To support faster development *and* better performance Richard and I pushed through a large refactoring of NonlinearFactors.
The following are the biggest changes:
1) NonLinearFactor1 and NonLinearFactor2 are now templated on Config, Key type, and X type, where X is the argument to the measurement function.
2) The measurement itself is no longer kept in the nonlinear factor. Instead, a derived class (see testVSLAMFactor, testNonlinearEquality, testPose3Factor etc...) has to implement a function to compute the errors, "evaluateErrors". Instead of (h(x)-z), it needs to return (z-h(x)), so Ax-b is an approximation of the error. IMPORTANT: evaluateErrors needs - if asked - *combine* the calculation of the function value h(x) and the derivatives dh(x)/dx. This was a major performance issue. To do this, boost::optional<Matrix&> arguments are provided, and tin EvaluateErrors you just says something like
if (H) *H = Matrix_(3,6,....);
3) We are no longer using int or strings for nonlinear factors. Instead, the preferred key type is now Symbol, defined in Key.h. This is both fast and cool: you can construct it from an int, and cast it to a strong. It also does type checking: a Symbol<Pose3,'x'> will not match a Symbol<Pose2,'x'>
4) minor: take a look at LieConfig.h: it help you avoid writing a lot of code bu automatically creating configs for a certain type. See e.g. Pose3Config.h. A "double" LieConfig is on the way - Thanks Richard and Manohar !
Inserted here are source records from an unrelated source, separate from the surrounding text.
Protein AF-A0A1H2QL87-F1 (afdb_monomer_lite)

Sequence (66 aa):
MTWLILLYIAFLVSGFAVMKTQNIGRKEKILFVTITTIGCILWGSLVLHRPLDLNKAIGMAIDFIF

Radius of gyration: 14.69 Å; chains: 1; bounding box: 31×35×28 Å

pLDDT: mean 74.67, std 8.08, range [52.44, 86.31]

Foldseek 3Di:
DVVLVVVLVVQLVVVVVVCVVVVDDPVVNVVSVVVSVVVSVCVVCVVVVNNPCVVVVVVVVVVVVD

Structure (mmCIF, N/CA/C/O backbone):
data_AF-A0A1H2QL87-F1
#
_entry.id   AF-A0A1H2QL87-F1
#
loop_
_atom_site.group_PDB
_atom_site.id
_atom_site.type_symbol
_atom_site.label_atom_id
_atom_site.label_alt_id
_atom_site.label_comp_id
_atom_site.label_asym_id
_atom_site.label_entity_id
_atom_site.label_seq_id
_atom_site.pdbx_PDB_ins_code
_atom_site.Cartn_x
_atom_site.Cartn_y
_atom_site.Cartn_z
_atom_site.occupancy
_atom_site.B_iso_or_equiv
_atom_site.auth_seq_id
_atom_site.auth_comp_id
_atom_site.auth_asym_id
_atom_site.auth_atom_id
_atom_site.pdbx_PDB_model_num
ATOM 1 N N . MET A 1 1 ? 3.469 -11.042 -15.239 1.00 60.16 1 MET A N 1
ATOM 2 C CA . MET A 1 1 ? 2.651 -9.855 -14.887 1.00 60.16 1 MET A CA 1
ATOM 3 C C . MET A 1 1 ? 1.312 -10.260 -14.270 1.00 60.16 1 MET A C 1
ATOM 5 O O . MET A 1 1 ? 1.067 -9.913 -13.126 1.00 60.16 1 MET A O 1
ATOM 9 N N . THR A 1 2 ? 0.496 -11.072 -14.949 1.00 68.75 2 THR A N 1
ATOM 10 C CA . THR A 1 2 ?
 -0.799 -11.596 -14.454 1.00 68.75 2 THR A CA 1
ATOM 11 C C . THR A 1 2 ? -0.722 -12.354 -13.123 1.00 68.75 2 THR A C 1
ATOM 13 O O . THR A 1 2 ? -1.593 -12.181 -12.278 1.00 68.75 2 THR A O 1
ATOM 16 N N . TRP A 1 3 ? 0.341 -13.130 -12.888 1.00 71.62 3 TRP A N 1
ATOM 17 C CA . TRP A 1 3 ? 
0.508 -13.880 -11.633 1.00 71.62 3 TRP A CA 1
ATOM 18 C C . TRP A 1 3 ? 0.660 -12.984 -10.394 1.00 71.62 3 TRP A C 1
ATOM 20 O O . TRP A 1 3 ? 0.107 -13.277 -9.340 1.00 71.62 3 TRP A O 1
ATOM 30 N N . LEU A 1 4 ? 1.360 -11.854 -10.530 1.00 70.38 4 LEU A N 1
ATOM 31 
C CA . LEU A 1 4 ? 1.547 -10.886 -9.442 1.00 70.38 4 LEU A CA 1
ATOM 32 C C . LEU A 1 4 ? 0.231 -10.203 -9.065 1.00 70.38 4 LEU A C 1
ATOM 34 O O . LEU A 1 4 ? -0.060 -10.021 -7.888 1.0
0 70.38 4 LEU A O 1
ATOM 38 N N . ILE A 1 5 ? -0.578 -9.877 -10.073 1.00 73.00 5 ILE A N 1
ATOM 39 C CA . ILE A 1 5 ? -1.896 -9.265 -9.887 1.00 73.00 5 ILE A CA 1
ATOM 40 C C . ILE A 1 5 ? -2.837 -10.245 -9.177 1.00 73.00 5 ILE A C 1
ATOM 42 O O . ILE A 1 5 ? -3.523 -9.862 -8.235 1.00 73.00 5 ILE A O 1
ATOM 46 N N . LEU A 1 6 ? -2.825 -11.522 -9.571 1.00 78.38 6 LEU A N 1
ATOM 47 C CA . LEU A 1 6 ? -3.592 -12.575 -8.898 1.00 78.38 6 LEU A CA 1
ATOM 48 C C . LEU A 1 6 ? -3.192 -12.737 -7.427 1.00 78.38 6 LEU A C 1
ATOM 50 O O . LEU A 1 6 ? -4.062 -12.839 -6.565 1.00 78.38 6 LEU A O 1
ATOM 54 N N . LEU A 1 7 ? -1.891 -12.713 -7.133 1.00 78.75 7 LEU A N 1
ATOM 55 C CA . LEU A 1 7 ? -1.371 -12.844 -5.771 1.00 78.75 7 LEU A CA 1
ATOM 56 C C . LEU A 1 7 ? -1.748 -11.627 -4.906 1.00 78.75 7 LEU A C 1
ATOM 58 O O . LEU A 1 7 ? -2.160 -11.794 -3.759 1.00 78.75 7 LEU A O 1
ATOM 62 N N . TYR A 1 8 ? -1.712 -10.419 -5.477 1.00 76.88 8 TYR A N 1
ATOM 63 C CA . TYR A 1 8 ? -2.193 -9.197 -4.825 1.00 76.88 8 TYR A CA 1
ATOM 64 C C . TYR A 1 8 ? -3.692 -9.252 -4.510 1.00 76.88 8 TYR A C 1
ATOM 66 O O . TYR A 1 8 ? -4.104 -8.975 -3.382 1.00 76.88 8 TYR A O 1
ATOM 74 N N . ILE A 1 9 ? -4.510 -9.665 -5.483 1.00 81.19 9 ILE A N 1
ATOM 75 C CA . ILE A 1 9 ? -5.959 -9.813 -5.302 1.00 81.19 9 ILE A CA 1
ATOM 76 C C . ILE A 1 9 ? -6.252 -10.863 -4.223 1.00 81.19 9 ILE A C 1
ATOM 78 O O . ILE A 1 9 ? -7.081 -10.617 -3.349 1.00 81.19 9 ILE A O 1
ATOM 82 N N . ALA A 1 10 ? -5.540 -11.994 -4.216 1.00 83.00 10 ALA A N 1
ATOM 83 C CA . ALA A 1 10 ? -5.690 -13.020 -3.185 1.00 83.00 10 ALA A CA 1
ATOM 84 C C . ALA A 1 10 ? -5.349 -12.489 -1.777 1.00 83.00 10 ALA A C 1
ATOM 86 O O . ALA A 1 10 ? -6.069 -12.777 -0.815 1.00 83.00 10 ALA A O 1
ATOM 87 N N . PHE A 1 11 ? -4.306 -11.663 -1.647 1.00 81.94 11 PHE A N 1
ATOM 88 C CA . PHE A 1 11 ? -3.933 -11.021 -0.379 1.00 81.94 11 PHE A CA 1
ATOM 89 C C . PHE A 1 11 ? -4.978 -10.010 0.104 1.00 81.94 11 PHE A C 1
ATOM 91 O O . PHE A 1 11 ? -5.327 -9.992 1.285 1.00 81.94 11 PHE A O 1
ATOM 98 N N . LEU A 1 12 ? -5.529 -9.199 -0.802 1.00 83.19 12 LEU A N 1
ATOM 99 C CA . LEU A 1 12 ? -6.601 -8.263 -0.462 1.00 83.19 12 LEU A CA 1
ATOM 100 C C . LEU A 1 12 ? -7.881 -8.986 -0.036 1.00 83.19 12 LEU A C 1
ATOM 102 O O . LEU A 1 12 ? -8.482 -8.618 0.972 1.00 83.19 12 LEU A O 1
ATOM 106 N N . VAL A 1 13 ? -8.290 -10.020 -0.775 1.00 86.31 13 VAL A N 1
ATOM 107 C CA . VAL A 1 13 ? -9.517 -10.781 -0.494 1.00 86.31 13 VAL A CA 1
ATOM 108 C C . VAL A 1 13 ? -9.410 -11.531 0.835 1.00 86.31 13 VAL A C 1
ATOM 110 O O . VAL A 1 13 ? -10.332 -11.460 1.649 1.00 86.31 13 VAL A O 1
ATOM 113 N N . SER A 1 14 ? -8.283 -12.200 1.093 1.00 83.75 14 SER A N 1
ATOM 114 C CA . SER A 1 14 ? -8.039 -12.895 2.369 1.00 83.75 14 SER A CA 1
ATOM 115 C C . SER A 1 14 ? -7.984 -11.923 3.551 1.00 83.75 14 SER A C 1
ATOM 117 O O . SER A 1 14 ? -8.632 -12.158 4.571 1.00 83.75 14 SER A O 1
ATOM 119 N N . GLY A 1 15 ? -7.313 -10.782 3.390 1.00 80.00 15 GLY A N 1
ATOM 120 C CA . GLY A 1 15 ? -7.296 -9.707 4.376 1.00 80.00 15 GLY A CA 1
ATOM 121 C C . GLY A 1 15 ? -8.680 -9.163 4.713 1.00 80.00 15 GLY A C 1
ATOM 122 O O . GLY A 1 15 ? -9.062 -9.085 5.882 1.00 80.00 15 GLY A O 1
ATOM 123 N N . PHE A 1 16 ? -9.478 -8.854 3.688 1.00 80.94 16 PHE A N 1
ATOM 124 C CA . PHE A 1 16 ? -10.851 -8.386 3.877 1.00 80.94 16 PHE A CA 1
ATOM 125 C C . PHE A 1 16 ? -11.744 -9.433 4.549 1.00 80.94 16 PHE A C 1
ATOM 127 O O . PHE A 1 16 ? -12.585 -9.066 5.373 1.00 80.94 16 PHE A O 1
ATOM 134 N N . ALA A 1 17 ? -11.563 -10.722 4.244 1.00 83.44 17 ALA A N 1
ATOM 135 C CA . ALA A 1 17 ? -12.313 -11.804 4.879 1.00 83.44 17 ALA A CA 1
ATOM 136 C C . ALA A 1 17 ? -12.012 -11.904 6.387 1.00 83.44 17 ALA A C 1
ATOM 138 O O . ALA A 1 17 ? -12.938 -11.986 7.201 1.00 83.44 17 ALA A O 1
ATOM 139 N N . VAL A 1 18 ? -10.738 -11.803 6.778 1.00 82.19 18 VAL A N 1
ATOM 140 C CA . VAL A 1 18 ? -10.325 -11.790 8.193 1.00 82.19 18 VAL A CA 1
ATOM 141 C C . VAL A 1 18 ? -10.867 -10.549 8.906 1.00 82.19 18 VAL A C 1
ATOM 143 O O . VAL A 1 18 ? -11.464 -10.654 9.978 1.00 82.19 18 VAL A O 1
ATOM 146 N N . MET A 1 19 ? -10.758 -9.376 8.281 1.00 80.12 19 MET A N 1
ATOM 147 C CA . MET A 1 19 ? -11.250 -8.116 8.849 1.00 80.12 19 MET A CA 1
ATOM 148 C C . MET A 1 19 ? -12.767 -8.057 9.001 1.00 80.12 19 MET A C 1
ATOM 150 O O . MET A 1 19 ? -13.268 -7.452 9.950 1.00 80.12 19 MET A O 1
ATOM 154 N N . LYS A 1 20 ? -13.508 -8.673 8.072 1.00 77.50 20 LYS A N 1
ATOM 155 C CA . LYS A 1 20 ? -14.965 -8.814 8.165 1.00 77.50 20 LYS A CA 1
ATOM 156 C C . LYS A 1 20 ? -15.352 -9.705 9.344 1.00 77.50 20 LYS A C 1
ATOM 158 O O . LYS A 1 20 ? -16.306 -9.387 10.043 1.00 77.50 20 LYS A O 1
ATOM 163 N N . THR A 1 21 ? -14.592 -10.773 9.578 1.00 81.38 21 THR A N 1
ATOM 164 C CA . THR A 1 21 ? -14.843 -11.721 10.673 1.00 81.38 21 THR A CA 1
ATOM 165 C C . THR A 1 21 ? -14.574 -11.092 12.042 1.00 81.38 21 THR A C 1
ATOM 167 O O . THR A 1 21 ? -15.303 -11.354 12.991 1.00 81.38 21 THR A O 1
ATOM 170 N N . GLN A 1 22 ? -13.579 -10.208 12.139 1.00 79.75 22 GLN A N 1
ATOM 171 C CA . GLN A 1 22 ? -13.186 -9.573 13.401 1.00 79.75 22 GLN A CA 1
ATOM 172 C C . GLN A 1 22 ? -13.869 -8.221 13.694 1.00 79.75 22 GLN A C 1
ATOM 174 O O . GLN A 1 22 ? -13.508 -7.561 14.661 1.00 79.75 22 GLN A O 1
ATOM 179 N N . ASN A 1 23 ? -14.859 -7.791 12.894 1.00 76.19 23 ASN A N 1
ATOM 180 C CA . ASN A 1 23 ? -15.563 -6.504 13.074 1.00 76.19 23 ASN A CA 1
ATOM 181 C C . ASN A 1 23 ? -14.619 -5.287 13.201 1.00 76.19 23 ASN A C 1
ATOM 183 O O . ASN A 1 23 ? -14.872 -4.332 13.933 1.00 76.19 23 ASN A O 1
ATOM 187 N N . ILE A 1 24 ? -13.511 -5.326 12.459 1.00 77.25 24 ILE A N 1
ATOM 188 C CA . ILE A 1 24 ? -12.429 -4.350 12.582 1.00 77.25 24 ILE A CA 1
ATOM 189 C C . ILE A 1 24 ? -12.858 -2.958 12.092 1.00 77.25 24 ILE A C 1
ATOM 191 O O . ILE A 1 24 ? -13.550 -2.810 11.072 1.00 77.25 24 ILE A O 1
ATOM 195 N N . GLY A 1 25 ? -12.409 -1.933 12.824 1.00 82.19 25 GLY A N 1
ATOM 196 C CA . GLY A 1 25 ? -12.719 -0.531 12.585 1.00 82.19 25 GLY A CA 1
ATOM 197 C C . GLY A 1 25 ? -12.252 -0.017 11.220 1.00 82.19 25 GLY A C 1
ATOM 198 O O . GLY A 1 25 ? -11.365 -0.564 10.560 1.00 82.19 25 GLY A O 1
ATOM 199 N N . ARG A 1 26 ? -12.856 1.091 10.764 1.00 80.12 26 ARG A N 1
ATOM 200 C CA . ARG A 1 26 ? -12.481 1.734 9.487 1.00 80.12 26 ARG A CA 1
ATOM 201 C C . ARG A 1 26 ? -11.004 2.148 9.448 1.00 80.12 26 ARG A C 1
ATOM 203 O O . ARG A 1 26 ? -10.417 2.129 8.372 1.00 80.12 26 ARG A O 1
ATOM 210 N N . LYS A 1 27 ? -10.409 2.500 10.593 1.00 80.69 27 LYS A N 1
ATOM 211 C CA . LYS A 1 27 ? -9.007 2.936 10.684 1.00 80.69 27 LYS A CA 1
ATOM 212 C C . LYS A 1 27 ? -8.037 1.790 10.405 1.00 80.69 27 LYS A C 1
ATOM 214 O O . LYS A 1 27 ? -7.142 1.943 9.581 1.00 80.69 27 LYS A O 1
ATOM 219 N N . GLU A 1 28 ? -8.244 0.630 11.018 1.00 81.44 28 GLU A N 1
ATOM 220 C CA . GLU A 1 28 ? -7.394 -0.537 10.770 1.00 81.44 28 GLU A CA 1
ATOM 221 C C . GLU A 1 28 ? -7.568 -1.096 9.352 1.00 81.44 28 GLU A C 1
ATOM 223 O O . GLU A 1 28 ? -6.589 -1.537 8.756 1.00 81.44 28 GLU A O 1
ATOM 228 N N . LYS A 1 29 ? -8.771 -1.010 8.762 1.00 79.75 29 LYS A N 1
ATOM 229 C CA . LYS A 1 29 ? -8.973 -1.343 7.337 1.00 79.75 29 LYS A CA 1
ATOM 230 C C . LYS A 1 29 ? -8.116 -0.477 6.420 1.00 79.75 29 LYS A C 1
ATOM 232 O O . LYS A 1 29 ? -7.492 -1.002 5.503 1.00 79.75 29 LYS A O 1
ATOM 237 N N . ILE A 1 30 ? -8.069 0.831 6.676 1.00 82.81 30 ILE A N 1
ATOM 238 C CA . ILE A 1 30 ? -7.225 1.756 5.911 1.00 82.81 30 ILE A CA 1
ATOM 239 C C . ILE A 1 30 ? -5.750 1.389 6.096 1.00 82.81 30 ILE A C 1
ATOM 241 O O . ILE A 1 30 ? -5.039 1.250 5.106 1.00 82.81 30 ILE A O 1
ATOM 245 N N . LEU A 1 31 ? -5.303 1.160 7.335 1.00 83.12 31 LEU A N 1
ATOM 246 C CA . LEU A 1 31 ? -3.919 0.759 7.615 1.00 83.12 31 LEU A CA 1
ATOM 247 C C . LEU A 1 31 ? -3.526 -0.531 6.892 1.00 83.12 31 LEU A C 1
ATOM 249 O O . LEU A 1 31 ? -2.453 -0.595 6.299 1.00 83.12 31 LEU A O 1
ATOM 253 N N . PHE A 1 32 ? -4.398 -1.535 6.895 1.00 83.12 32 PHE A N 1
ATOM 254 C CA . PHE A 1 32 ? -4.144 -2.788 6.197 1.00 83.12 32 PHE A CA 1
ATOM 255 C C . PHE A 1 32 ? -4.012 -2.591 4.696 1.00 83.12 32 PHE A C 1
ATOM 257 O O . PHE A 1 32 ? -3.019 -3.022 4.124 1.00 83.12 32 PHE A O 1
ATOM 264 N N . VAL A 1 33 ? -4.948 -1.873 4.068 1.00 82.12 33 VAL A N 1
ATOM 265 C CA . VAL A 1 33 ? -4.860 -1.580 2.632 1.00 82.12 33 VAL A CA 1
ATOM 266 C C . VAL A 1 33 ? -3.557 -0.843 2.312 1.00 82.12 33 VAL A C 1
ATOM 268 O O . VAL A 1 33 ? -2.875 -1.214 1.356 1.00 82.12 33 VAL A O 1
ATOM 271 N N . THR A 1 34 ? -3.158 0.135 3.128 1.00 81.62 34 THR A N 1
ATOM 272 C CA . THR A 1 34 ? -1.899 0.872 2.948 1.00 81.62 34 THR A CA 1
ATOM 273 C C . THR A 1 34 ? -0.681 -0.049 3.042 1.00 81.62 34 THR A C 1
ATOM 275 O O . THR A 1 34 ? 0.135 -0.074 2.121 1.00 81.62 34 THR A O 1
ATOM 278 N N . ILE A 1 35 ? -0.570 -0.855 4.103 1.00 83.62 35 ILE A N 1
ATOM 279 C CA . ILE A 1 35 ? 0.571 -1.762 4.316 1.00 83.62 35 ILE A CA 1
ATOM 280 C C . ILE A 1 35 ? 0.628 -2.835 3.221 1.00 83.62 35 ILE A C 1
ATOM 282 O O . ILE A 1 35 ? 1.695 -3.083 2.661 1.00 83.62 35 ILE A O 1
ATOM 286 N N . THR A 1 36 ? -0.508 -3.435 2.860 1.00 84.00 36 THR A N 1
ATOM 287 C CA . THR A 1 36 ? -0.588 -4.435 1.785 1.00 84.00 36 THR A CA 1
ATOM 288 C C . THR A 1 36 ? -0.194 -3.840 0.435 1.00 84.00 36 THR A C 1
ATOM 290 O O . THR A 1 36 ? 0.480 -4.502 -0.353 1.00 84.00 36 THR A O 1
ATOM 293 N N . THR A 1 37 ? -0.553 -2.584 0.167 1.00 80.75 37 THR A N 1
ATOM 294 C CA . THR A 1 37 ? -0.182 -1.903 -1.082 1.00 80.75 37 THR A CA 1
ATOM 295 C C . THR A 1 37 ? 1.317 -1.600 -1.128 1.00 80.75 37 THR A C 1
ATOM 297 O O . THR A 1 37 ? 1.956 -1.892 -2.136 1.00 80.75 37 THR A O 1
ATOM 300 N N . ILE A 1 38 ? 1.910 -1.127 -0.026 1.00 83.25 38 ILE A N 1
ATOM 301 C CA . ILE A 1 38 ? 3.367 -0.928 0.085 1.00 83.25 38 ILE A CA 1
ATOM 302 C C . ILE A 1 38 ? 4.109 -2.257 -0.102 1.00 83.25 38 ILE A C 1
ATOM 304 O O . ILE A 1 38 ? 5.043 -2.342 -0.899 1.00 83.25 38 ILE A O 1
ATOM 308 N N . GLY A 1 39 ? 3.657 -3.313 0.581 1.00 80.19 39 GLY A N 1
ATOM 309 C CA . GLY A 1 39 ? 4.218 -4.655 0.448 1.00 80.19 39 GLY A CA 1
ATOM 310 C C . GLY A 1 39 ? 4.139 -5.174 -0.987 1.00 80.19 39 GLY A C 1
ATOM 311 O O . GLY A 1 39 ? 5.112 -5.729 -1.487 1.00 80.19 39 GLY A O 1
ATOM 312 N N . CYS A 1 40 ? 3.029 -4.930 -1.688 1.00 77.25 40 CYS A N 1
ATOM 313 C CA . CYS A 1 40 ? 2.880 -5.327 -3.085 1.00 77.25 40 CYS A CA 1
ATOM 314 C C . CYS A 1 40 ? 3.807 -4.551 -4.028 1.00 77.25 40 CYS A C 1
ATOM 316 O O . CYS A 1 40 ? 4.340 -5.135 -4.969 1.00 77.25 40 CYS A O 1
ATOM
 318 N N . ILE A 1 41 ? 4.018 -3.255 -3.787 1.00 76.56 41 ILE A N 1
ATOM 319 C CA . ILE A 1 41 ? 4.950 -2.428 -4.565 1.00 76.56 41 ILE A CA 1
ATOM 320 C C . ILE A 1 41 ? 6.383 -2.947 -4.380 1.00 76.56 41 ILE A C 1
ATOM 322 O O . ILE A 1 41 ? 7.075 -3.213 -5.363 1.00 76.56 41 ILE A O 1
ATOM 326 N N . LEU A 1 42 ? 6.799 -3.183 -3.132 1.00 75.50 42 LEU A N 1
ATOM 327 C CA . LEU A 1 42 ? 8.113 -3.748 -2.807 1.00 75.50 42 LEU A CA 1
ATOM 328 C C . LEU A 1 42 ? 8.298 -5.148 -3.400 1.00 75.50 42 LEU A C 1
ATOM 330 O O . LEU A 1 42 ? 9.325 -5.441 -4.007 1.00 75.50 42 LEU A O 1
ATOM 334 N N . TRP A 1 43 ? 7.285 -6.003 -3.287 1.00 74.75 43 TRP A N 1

1) eliminate methods no longer return a shared pointer. Shared pointers are good for Factors and Conditionals (which are also non-copyable), because these are often passed around under the hood. However, a BayesNet is simple a list of shared pointers and hence does not cost a lot to return as an object (which is compiler-optimized anyway: there is no copy). So, the signature of all eliminate methods changed to simply return a BayesNet<> object (not a shared pointer).
2) GaussianBayesNet::optimize is now replaced by optimize(GaussianBayesNet) and returns a VectorConfig and not a shared pointer
3) GaussianBayesNet and SymbolicBayesNet are now simply typedefs, not derived classes. This is desirable because the BayesTree class uses templated methods that return BayesNet<Conditional>, not a specific BayesNet derived class.
This simplifies Bayes nets quite a bit. Also created a Conditional base class, derived classes ConditionalGaussian and SymbolicConditional
Finally, some changes were needed because I moved some headers to .cpp
* Factors are now templated on the configuration type. Factor Graphs are now templated on the factor type and configuration type.
* LinearFactor is a factor on an FGConfig.
* LinearFactorGraph uses LinearFactor and FGConfig.
* NonLinearFactor is still templated on Config.
* NonLinearFactorGraph uses NonLinearFactors, but is still templated on Config.
* Tests and VSLAMFactor have been updated to reflect those changes.
(1) FactorGraph and NonlinearOptimizer now no longer have a .cpp file, but a -inl.h file as in [http://google-styleguide.googlecode.com/svn/trunk/cppguide.xml Google's C++ Style Guide]. This means if you expect to instantiate one of the functions in a cpp file, you have to include the -inl.h file.
(1) getOrdering is now in FactorGraph, and the non-linear version does *not* take a config anymore.
Long version: I made this change because colamd works on the graph structure alone, and should not depend on the type of graph. Instead, because getOrdering happened to implemented in LinearFactorGraph first, the non-linear version converted to a linear factor graph (at the cost of an unnecessary linearization), and then threw all that away to call colamd. To implement this in a key-neutral way (a hidden agenda), i had to modify the keys_ type to a list, so a lot of changes resulted from that.